Notes to Unaudited Pro Forma Condensed Combined Financial Information
Changes to the preliminary fair value estimates will impact the value at which assets acquired and liabilities assumed are recorded on the Company’s balance sheet, including the net impact to the Company’s full cost pool that will result from the exchange of oil and natural gas properties, and the resulting goodwill. Changes in estimated fair values will also impact depletion, depreciation and amortization expense on the Company’s statement of operations.

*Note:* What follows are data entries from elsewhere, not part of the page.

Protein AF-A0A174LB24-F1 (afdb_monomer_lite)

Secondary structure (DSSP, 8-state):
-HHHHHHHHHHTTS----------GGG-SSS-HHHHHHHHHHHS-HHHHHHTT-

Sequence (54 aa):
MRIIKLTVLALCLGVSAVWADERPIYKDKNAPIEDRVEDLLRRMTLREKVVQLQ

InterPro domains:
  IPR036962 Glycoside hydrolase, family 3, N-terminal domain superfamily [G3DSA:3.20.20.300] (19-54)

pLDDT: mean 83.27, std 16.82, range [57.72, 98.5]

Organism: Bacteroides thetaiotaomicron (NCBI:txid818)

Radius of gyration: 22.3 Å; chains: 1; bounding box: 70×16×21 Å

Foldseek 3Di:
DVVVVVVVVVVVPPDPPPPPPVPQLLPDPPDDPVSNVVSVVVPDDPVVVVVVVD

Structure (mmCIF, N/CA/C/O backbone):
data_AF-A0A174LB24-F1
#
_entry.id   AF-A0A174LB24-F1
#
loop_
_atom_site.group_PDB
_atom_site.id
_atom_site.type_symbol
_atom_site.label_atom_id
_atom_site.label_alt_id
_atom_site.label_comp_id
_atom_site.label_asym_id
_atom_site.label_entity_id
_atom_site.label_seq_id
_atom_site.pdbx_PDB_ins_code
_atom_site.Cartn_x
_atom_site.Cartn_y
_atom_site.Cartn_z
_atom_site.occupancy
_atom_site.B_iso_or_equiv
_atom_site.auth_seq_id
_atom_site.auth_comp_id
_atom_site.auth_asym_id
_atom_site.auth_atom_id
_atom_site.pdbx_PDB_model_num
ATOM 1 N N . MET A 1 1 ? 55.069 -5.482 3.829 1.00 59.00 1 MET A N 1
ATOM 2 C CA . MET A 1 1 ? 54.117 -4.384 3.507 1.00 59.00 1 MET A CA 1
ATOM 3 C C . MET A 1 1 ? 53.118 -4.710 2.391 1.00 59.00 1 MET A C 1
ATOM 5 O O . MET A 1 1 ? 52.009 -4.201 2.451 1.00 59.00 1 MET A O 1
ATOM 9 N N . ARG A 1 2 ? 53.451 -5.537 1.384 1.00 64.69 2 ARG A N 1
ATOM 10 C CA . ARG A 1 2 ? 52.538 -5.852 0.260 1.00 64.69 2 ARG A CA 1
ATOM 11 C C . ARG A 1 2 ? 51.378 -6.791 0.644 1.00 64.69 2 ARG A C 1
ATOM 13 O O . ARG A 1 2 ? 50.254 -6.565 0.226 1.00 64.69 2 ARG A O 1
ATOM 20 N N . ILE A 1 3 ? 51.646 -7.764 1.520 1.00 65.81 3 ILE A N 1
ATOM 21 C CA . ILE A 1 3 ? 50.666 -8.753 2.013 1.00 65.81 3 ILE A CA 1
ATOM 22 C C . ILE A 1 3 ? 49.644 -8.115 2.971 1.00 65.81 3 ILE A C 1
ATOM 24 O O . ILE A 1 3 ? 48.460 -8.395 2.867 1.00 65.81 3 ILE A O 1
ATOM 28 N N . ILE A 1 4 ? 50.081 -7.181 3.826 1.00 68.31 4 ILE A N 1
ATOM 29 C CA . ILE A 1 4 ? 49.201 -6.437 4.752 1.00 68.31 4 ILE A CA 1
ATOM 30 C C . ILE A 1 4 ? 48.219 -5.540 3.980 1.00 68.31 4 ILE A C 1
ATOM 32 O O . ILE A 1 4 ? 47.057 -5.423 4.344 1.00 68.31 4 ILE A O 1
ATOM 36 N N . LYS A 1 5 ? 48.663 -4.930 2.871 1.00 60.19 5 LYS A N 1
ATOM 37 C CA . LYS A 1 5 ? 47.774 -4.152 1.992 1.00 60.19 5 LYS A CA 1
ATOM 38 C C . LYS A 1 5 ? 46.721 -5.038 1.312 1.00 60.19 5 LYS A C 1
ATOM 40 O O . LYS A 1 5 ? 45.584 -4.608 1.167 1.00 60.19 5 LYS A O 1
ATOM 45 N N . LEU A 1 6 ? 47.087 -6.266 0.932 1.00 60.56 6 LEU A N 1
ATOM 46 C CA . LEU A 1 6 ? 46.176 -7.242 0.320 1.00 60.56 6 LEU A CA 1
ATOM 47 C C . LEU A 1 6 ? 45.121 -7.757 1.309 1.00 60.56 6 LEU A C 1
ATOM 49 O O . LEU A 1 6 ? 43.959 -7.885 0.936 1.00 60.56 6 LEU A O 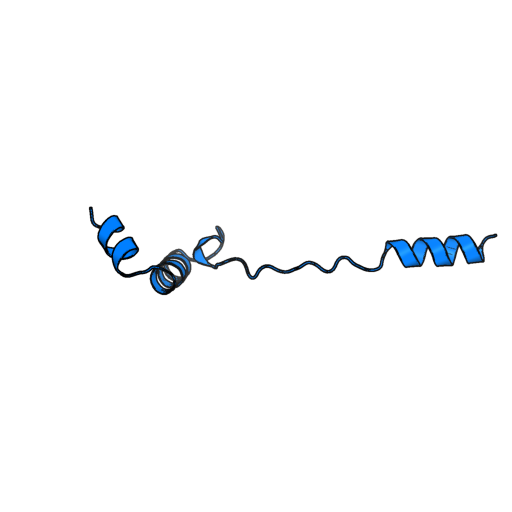1
ATOM 53 N N . THR A 1 7 ? 45.491 -7.993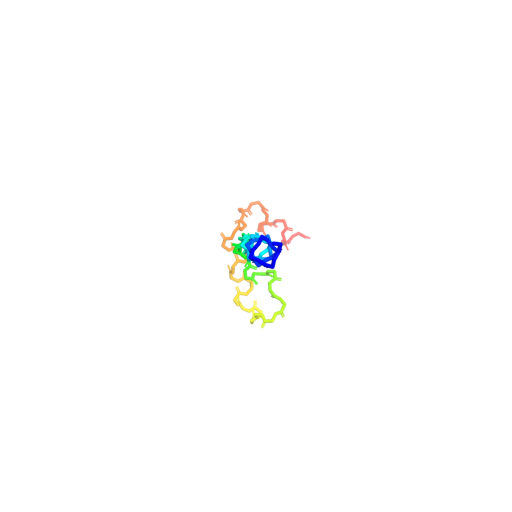 2.571 1.00 65.62 7 THR A N 1
ATOM 54 C CA . THR A 1 7 ? 44.532 -8.417 3.602 1.00 65.62 7 THR A CA 1
ATOM 55 C C . THR A 1 7 ? 43.588 -7.294 4.034 1.00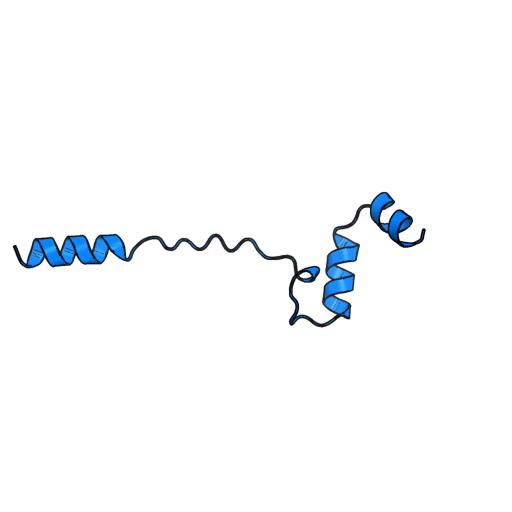 65.62 7 THR A C 1
ATOM 57 O O . THR A 1 7 ? 42.410 -7.556 4.253 1.00 65.62 7 THR A O 1
ATOM 60 N N . VAL A 1 8 ? 44.050 -6.039 4.085 1.00 65.50 8 VAL A N 1
ATOM 61 C CA . VAL A 1 8 ? 43.185 -4.876 4.369 1.00 65.50 8 VAL A CA 1
ATOM 62 C C . VAL A 1 8 ? 42.193 -4.615 3.228 1.00 65.50 8 VAL A C 1
ATOM 64 O O . VAL A 1 8 ? 41.028 -4.332 3.487 1.00 65.50 8 VAL A O 1
ATOM 67 N N . LEU A 1 9 ? 42.615 -4.774 1.968 1.00 64.12 9 LEU A N 1
ATOM 68 C CA . LEU A 1 9 ? 41.737 -4.599 0.806 1.00 64.12 9 LEU A CA 1
ATOM 69 C C . LEU A 1 9 ? 40.627 -5.664 0.740 1.00 64.12 9 LEU A C 1
ATOM 71 O O . LEU A 1 9 ? 39.497 -5.350 0.374 1.00 64.12 9 LEU A O 1
ATOM 75 N N . ALA A 1 10 ? 40.928 -6.905 1.133 1.00 64.19 10 ALA A N 1
ATOM 76 C CA . ALA A 1 10 ? 39.942 -7.984 1.197 1.00 64.19 10 ALA A CA 1
ATOM 77 C C . ALA A 1 10 ? 38.896 -7.775 2.311 1.00 64.19 10 ALA A C 1
ATOM 79 O O . ALA A 1 10 ? 37.743 -8.167 2.147 1.00 64.19 10 ALA A O 1
ATOM 80 N N . LEU A 1 11 ? 39.269 -7.119 3.416 1.00 64.06 11 LEU A N 1
ATOM 81 C CA . LEU A 1 11 ? 38.366 -6.841 4.537 1.00 64.06 11 LEU A CA 1
ATOM 82 C C . LEU A 1 11 ? 37.324 -5.754 4.210 1.00 64.06 11 LEU A C 1
ATOM 84 O O . LEU A 1 11 ? 36.221 -5.793 4.742 1.00 64.06 11 LEU A O 1
ATOM 88 N N . CYS A 1 12 ? 37.628 -4.825 3.298 1.00 61.53 12 CYS A N 1
ATOM 89 C CA . CYS A 1 12 ? 36.688 -3.781 2.868 1.00 61.53 12 CYS A CA 1
ATOM 90 C C . CYS A 1 12 ? 35.606 -4.268 1.884 1.00 61.53 12 CYS A C 1
ATOM 92 O O . CYS A 1 12 ? 34.653 -3.536 1.633 1.00 61.53 12 CYS A O 1
ATOM 94 N N . LEU A 1 13 ? 35.743 -5.469 1.311 1.00 62.44 13 LEU A N 1
ATOM 95 C CA . LEU A 1 13 ? 34.798 -6.020 0.326 1.00 62.44 13 LEU A CA 1
ATOM 96 C C . LEU A 1 13 ? 33.738 -6.947 0.946 1.00 62.44 13 LEU A C 1
ATOM 98 O O . LEU A 1 13 ? 32.787 -7.335 0.270 1.00 62.44 13 LEU A O 1
ATOM 102 N N . GLY A 1 14 ? 33.889 -7.316 2.219 1.00 64.06 14 GLY A N 1
ATOM 103 C CA . GLY A 1 14 ? 32.928 -8.144 2.939 1.00 64.06 14 GLY A CA 1
ATOM 104 C C . GLY A 1 14 ? 31.894 -7.286 3.663 1.00 64.06 14 GLY A C 1
ATOM 105 O O . GLY A 1 14 ? 32.256 -6.352 4.364 1.00 64.06 14 GLY A O 1
ATOM 106 N N . VAL A 1 15 ? 30.619 -7.668 3.571 1.00 64.56 15 VAL A N 1
ATOM 107 C CA . VAL A 1 15 ? 29.452 -7.043 4.228 1.00 64.56 15 VAL A CA 1
ATOM 108 C C . VAL A 1 15 ? 28.834 -5.871 3.455 1.00 64.56 15 VAL A C 1
ATOM 110 O O . VAL A 1 15 ? 28.648 -4.769 3.955 1.00 64.56 15 VAL A O 1
ATOM 113 N N . SER A 1 16 ? 28.370 -6.159 2.240 1.00 60.53 16 SER A N 1
ATOM 114 C CA . SER A 1 16 ? 27.087 -5.604 1.791 1.00 60.53 16 SER A CA 1
ATOM 115 C C . SER A 1 16 ? 26.012 -6.653 2.060 1.00 60.53 16 SER A C 1
ATOM 117 O O . SER A 1 16 ? 25.541 -7.323 1.146 1.00 60.53 16 SER A O 1
ATOM 119 N N . ALA A 1 17 ? 25.667 -6.863 3.334 1.00 60.31 17 ALA A N 1
ATOM 120 C CA . ALA A 1 17 ? 24.424 -7.550 3.662 1.00 60.31 17 ALA A CA 1
ATOM 121 C C . ALA A 1 17 ? 23.296 -6.590 3.275 1.00 60.31 17 ALA A C 1
ATOM 123 O O . ALA A 1 17 ? 22.876 -5.750 4.068 1.00 60.31 17 ALA A O 1
ATOM 124 N N . VAL A 1 18 ? 22.890 -6.642 2.006 1.00 60.84 18 VAL A N 1
ATOM 125 C CA . VAL A 1 18 ? 21.666 -6.001 1.544 1.00 60.84 18 VAL A CA 1
ATOM 126 C C . VAL A 1 18 ? 20.553 -6.687 2.319 1.00 60.84 18 VAL A C 1
ATOM 128 O O . VAL A 1 18 ? 20.177 -7.817 2.016 1.00 60.84 18 VAL A O 1
ATOM 131 N N . TRP A 1 19 ? 20.080 -6.026 3.372 1.00 57.72 19 TRP A N 1
ATOM 132 C CA . TRP A 1 19 ? 18.782 -6.316 3.952 1.00 57.72 19 TRP A CA 1
ATOM 133 C C . TRP A 1 19 ? 17.781 -6.031 2.841 1.00 57.72 19 TRP A C 1
ATOM 135 O O . TRP A 1 19 ? 17.399 -4.885 2.607 1.00 57.72 19 TRP A O 1
ATOM 145 N N . ALA A 1 20 ? 17.463 -7.067 2.069 1.00 60.84 20 ALA A N 1
ATOM 146 C CA . ALA A 1 20 ? 16.361 -7.043 1.137 1.00 60.84 20 ALA A CA 1
ATOM 147 C C . ALA A 1 20 ? 15.098 -6.990 1.996 1.00 60.84 20 ALA A C 1
ATOM 149 O O . ALA A 1 20 ? 14.514 -8.017 2.324 1.00 60.84 20 ALA A O 1
ATOM 150 N N . ASP A 1 21 ? 14.734 -5.784 2.437 1.00 63.28 21 ASP A N 1
ATOM 151 C CA . ASP A 1 21 ? 13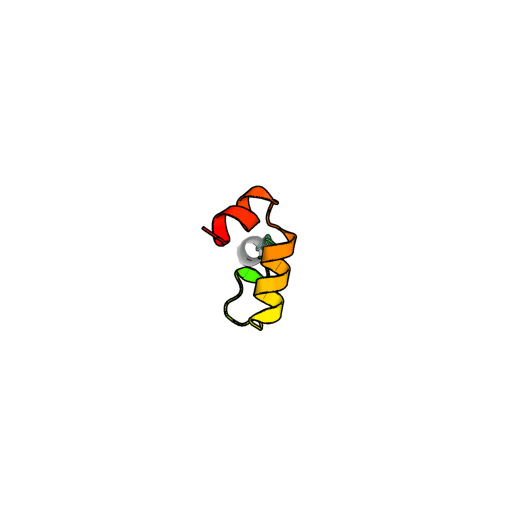.367 -5.509 2.845 1.00 63.28 21 ASP A CA 1
ATOM 152 C C . ASP A 1 21 ? 12.521 -5.917 1.643 1.00 63.28 21 ASP A C 1
ATOM 154 O O . ASP A 1 21 ? 12.687 -5.373 0.544 1.00 63.28 21 ASP A O 1
ATOM 158 N N . GLU A 1 22 ? 11.756 -6.991 1.809 1.00 73.94 22 GLU A N 1
ATOM 159 C CA . GLU A 1 22 ? 10.971 -7.607 0.752 1.00 73.94 22 GLU A CA 1
ATOM 160 C C . GLU A 1 22 ? 9.891 -6.596 0.361 1.00 73.94 22 GLU A C 1
ATOM 162 O O . GLU A 1 22 ? 8.817 -6.509 0.962 1.00 73.94 22 GLU A O 1
ATOM 167 N N . ARG A 1 23 ? 10.256 -5.706 -0.570 1.00 87.25 23 ARG A N 1
ATOM 168 C CA . ARG A 1 23 ? 9.476 -4.522 -0.909 1.00 87.25 23 ARG A CA 1
ATOM 169 C C . ARG A 1 23 ? 8.081 -4.987 -1.323 1.00 87.25 23 ARG A C 1
ATOM 171 O O . ARG A 1 23 ? 7.981 -5.782 -2.255 1.00 87.25 23 ARG A O 1
ATOM 178 N N . PRO A 1 24 ? 7.008 -4.473 -0.693 1.00 94.44 24 PRO A N 1
ATOM 179 C CA . PRO A 1 24 ? 5.654 -4.864 -1.058 1.00 94.44 24 PRO A CA 1
ATOM 180 C C . PRO A 1 24 ? 5.402 -4.650 -2.552 1.00 94.44 24 PRO A C 1
ATOM 182 O O . PRO A 1 24 ? 5.760 -3.592 -3.085 1.00 94.44 24 PRO A O 1
ATOM 185 N N . ILE A 1 25 ? 4.760 -5.6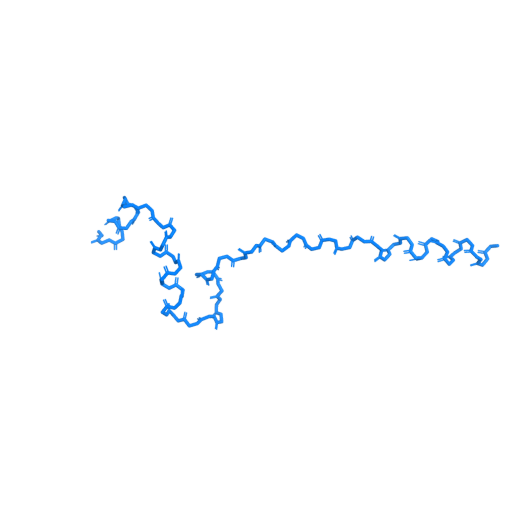22 -3.203 1.00 96.94 25 ILE A N 1
ATOM 186 C CA . ILE A 1 25 ? 4.487 -5.613 -4.647 1.00 96.94 25 ILE A CA 1
ATOM 187 C C . ILE A 1 25 ? 3.698 -4.361 -5.023 1.00 96.94 25 ILE A C 1
ATOM 189 O O . ILE A 1 25 ? 4.021 -3.717 -6.017 1.00 96.94 25 ILE A O 1
ATOM 193 N N . TYR A 1 26 ? 2.748 -3.918 -4.189 1.00 97.44 26 TYR A N 1
ATOM 194 C CA . TYR A 1 26 ? 1.969 -2.705 -4.467 1.00 97.44 26 TYR A CA 1
ATOM 195 C C . TYR A 1 26 ? 2.822 -1.429 -4.625 1.00 97.44 26 TYR A C 1
ATOM 197 O O . TYR A 1 26 ? 2.390 -0.471 -5.280 1.00 97.44 26 TYR A O 1
ATOM 205 N N . LYS A 1 27 ? 4.041 -1.412 -4.057 1.00 96.19 27 LYS A N 1
ATOM 206 C CA . LYS A 1 27 ? 5.020 -0.319 -4.185 1.00 96.19 27 LYS A CA 1
ATOM 207 C C . LYS A 1 27 ? 5.950 -0.474 -5.385 1.00 96.19 27 LYS A C 1
ATOM 209 O O . LYS A 1 27 ? 6.725 0.454 -5.638 1.00 96.19 27 LYS A O 1
ATOM 214 N N . ASP A 1 28 ? 5.962 -1.608 -6.075 1.00 96.31 28 ASP A N 1
ATOM 215 C CA . ASP A 1 28 ? 6.724 -1.765 -7.309 1.00 96.31 28 ASP A CA 1
ATOM 216 C C . ASP A 1 28 ? 5.982 -1.079 -8.461 1.00 96.31 28 ASP A C 1
ATOM 218 O O . ASP A 1 28 ? 4.816 -1.347 -8.730 1.00 96.31 28 ASP A O 1
ATOM 222 N N . LYS A 1 29 ? 6.663 -0.156 -9.143 1.00 95.75 29 LYS A N 1
ATOM 223 C CA . LYS A 1 29 ? 6.101 0.578 -10.283 1.00 95.75 29 LYS A CA 1
ATOM 224 C C . LYS A 1 29 ? 6.090 -0.243 -11.574 1.00 95.75 29 LYS A C 1
ATOM 226 O O . LYS A 1 29 ? 5.413 0.157 -12.513 1.00 95.75 29 LYS A O 1
ATOM 231 N N . ASN A 1 30 ? 6.862 -1.329 -11.628 1.00 97.06 30 ASN A N 1
ATOM 232 C CA . ASN A 1 30 ? 6.996 -2.177 -12.810 1.00 97.06 30 ASN A CA 1
ATOM 233 C C . ASN A 1 30 ? 6.057 -3.395 -12.774 1.00 97.06 30 ASN A C 1
ATOM 235 O O . ASN A 1 30 ? 5.906 -4.063 -13.792 1.00 97.06 30 ASN A O 1
ATOM 239 N N . ALA A 1 31 ? 5.446 -3.692 -11.623 1.00 97.50 31 ALA A N 1
ATOM 240 C CA . ALA A 1 31 ? 4.496 -4.790 -11.486 1.00 97.50 31 ALA A CA 1
ATOM 241 C C . ALA A 1 31 ? 3.151 -4.466 -12.179 1.00 97.50 31 ALA A C 1
ATOM 243 O O . ALA A 1 31 ? 2.750 -3.291 -12.192 1.00 97.50 31 ALA A O 1
ATOM 244 N N . PRO A 1 32 ? 2.437 -5.478 -12.720 1.00 98.44 32 PRO A N 1
ATOM 245 C CA . PRO A 1 32 ? 1.074 -5.324 -13.232 1.00 98.44 32 PRO A CA 1
ATOM 246 C C . PRO A 1 32 ? 0.143 -4.658 -12.215 1.00 98.44 32 PRO A C 1
ATOM 248 O O . PRO A 1 32 ? 0.322 -4.783 -11.001 1.00 98.44 32 PRO A O 1
ATOM 251 N N . ILE A 1 33 ? -0.856 -3.917 -12.696 1.00 98.19 33 ILE A N 1
ATOM 252 C CA . ILE A 1 33 ? -1.746 -3.144 -11.818 1.00 98.19 33 ILE A CA 1
ATOM 253 C C . ILE A 1 33 ? -2.559 -4.073 -10.917 1.00 98.19 33 ILE A C 1
ATOM 255 O O . ILE A 1 33 ? -2.718 -3.805 -9.731 1.00 98.19 33 ILE A O 1
ATOM 259 N N . GLU A 1 34 ? -3.025 -5.175 -11.477 1.00 98.50 34 GLU A N 1
ATOM 260 C CA . GLU A 1 34 ? -3.835 -6.210 -10.861 1.00 98.50 34 GLU A CA 1
ATOM 261 C C . GLU A 1 34 ? -3.100 -6.815 -9.660 1.00 98.50 34 GLU A C 1
ATOM 263 O O . GLU A 1 34 ? -3.633 -6.811 -8.550 1.00 98.50 34 GLU A O 1
ATOM 268 N N . ASP A 1 35 ? -1.834 -7.193 -9.849 1.00 98.31 35 ASP A N 1
ATOM 269 C CA . ASP A 1 35 ? -0.975 -7.741 -8.795 1.00 98.31 35 ASP A CA 1
ATOM 270 C C . ASP A 1 35 ? -0.735 -6.721 -7.671 1.00 98.31 35 ASP A C 1
ATOM 272 O O . ASP A 1 35 ? -0.748 -7.050 -6.481 1.00 98.31 35 ASP A O 1
ATOM 276 N N . ARG A 1 36 ? -0.553 -5.443 -8.032 1.00 98.31 36 ARG A N 1
ATOM 277 C CA . ARG A 1 36 ? -0.362 -4.348 -7.069 1.00 98.31 36 ARG A CA 1
ATOM 278 C C . ARG A 1 36 ? -1.622 -4.078 -6.252 1.00 98.31 36 ARG A C 1
ATOM 280 O O . ARG A 1 36 ? -1.527 -3.828 -5.050 1.00 98.31 36 ARG A O 1
ATOM 287 N N . VAL A 1 37 ? -2.790 -4.109 -6.892 1.00 98.00 37 VAL A N 1
ATOM 288 C CA . VAL A 1 37 ? -4.089 -3.942 -6.228 1.00 98.00 37 VAL A CA 1
ATOM 289 C C . VAL A 1 37 ? -4.341 -5.108 -5.278 1.00 98.00 37 VAL A C 1
ATOM 291 O O . VAL A 1 37 ? -4.719 -4.886 -4.128 1.00 98.00 37 VAL A O 1
ATOM 294 N N . GLU A 1 38 ? -4.089 -6.340 -5.716 1.00 98.38 38 GLU A N 1
ATOM 295 C CA . GLU A 1 38 ? -4.308 -7.536 -4.907 1.00 98.38 38 GLU A CA 1
ATOM 296 C C . GLU A 1 38 ? -3.405 -7.571 -3.661 1.00 98.38 38 GLU A C 1
ATOM 298 O O . GLU A 1 38 ? -3.889 -7.814 -2.551 1.00 98.38 38 GLU A O 1
ATOM 303 N N . ASP A 1 39 ? -2.111 -7.267 -3.810 1.00 98.25 39 ASP A N 1
ATOM 304 C CA . ASP A 1 39 ? -1.166 -7.184 -2.687 1.00 98.25 39 ASP A CA 1
ATOM 305 C C . ASP A 1 39 ? -1.555 -6.081 -1.688 1.00 98.25 39 ASP A C 1
ATOM 307 O O . ASP A 1 39 ? -1.554 -6.319 -0.477 1.00 98.25 39 ASP A O 1
ATOM 311 N N . LEU A 1 40 ? -1.962 -4.897 -2.167 1.00 97.88 40 LEU A N 1
ATOM 312 C CA . LEU A 1 40 ? -2.423 -3.818 -1.290 1.00 97.88 40 LEU A CA 1
ATOM 313 C C . LEU A 1 40 ? -3.678 -4.232 -0.513 1.00 97.88 40 LEU A C 1
ATOM 315 O O . LEU A 1 40 ? -3.713 -4.128 0.715 1.00 97.88 40 LEU A O 1
ATOM 319 N N . LEU A 1 41 ? -4.697 -4.750 -1.205 1.00 98.00 41 LEU A N 1
ATOM 320 C CA . LEU A 1 41 ? -5.961 -5.141 -0.581 1.00 98.00 41 LEU A CA 1
ATOM 321 C C . LEU A 1 41 ? -5.786 -6.264 0.446 1.00 98.00 41 LEU A C 1
ATOM 323 O O . LEU A 1 41 ? -6.512 -6.288 1.442 1.00 98.00 41 LEU A O 1
ATOM 327 N N . ARG A 1 42 ? -4.839 -7.187 0.255 1.00 97.69 42 ARG A N 1
ATOM 328 C CA . ARG A 1 42 ? -4.530 -8.225 1.254 1.00 97.69 42 ARG A CA 1
ATOM 329 C C . ARG A 1 42 ? -3.944 -7.657 2.547 1.00 97.69 42 ARG A C 1
ATOM 331 O O . ARG A 1 42 ? -4.160 -8.241 3.604 1.00 97.69 42 ARG A O 1
ATOM 338 N N . ARG A 1 43 ? -3.231 -6.530 2.475 1.00 97.50 43 ARG A N 1
ATOM 339 C CA . ARG A 1 43 ? -2.536 -5.909 3.617 1.00 97.50 43 ARG A CA 1
ATOM 340 C C . ARG A 1 43 ? -3.394 -4.908 4.390 1.00 97.50 43 ARG A C 1
ATOM 342 O O . ARG A 1 43 ? -3.084 -4.617 5.540 1.00 97.50 43 ARG A O 1
ATOM 349 N N . MET A 1 44 ? -4.457 -4.391 3.778 1.00 98.00 44 MET A N 1
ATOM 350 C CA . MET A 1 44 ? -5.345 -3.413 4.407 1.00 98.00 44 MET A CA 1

The fair value of Bakken area net assets transferred to ExxonMobil in the transaction was measured using a discounted future net cash flow model for developed properties and a market dollar-per-acre value for undeveloped properties. The fair value of oil and gas properties received from ExxonMobil was measured using a discounted future net cash flow model, and the fair value of CO2 interests received from ExxonMobil was measured using a market-based approach. The fair value of property interests are based on significant inputs not observable in the market, which the FASC defines as Level 3 inputs. Key assumptions include observable inputs such as NYMEX oil and natural gas futures prices and dollar-per-acre values of recent sale transactions in the Bakken area, as well as unobservable inputs regarding the exchange properties such as (1) projections of the estimated quantities of oil, natural gas and CO2 reserves, including those classified as proved, probable and possible, (2) estimated oil and natural gas pricing differentials, (3) projections of future rates of production, (4) timing and amount of future development and operating costs, (5) projected costs of CO2 (to a market participant), (6) projected reserve recovery factors, and (7) risk-adjusted discount rates.
The consideration to be transferred, fair value of assets acquired and liabilities assumed, and resulting goodwill were estimated as follows (in thousands):
Pro forma consideration: | ||||
Fair value of net assets transferred | $ | 1,922,000 | ||
Less: Fair value of assets acquired and liabilities assumed: | ||||
Cash | $ | 1,331,684 | ||
Other current assets | 2,000 | |||
Net property and equipment | 550,316 | |||
Other assets | 61,000 | |||
Other current liabilities | (27,000 | ) | ||
Other liabilities | (17,000 | ) | ||
Amount attributable to assets acquired and liabilities assumed | $ | 1,901,000 | ||
Goodwill | $ | 21,000 |
The estimate of the fair value of the net assets and liabilities transferred in the Bakken Exchange Transaction used in this unaudited condensed combined pro forma financial information resulted in the recognition of goodwill of approximately $21 million, which represents the excess of the fair value of net assets transferred over the acquisition date estimated fair value of assets acquired and liabilities assumed. These estimates have been prepared in accordance with the FASC Fair Value Measurements and Disclosures topic described above.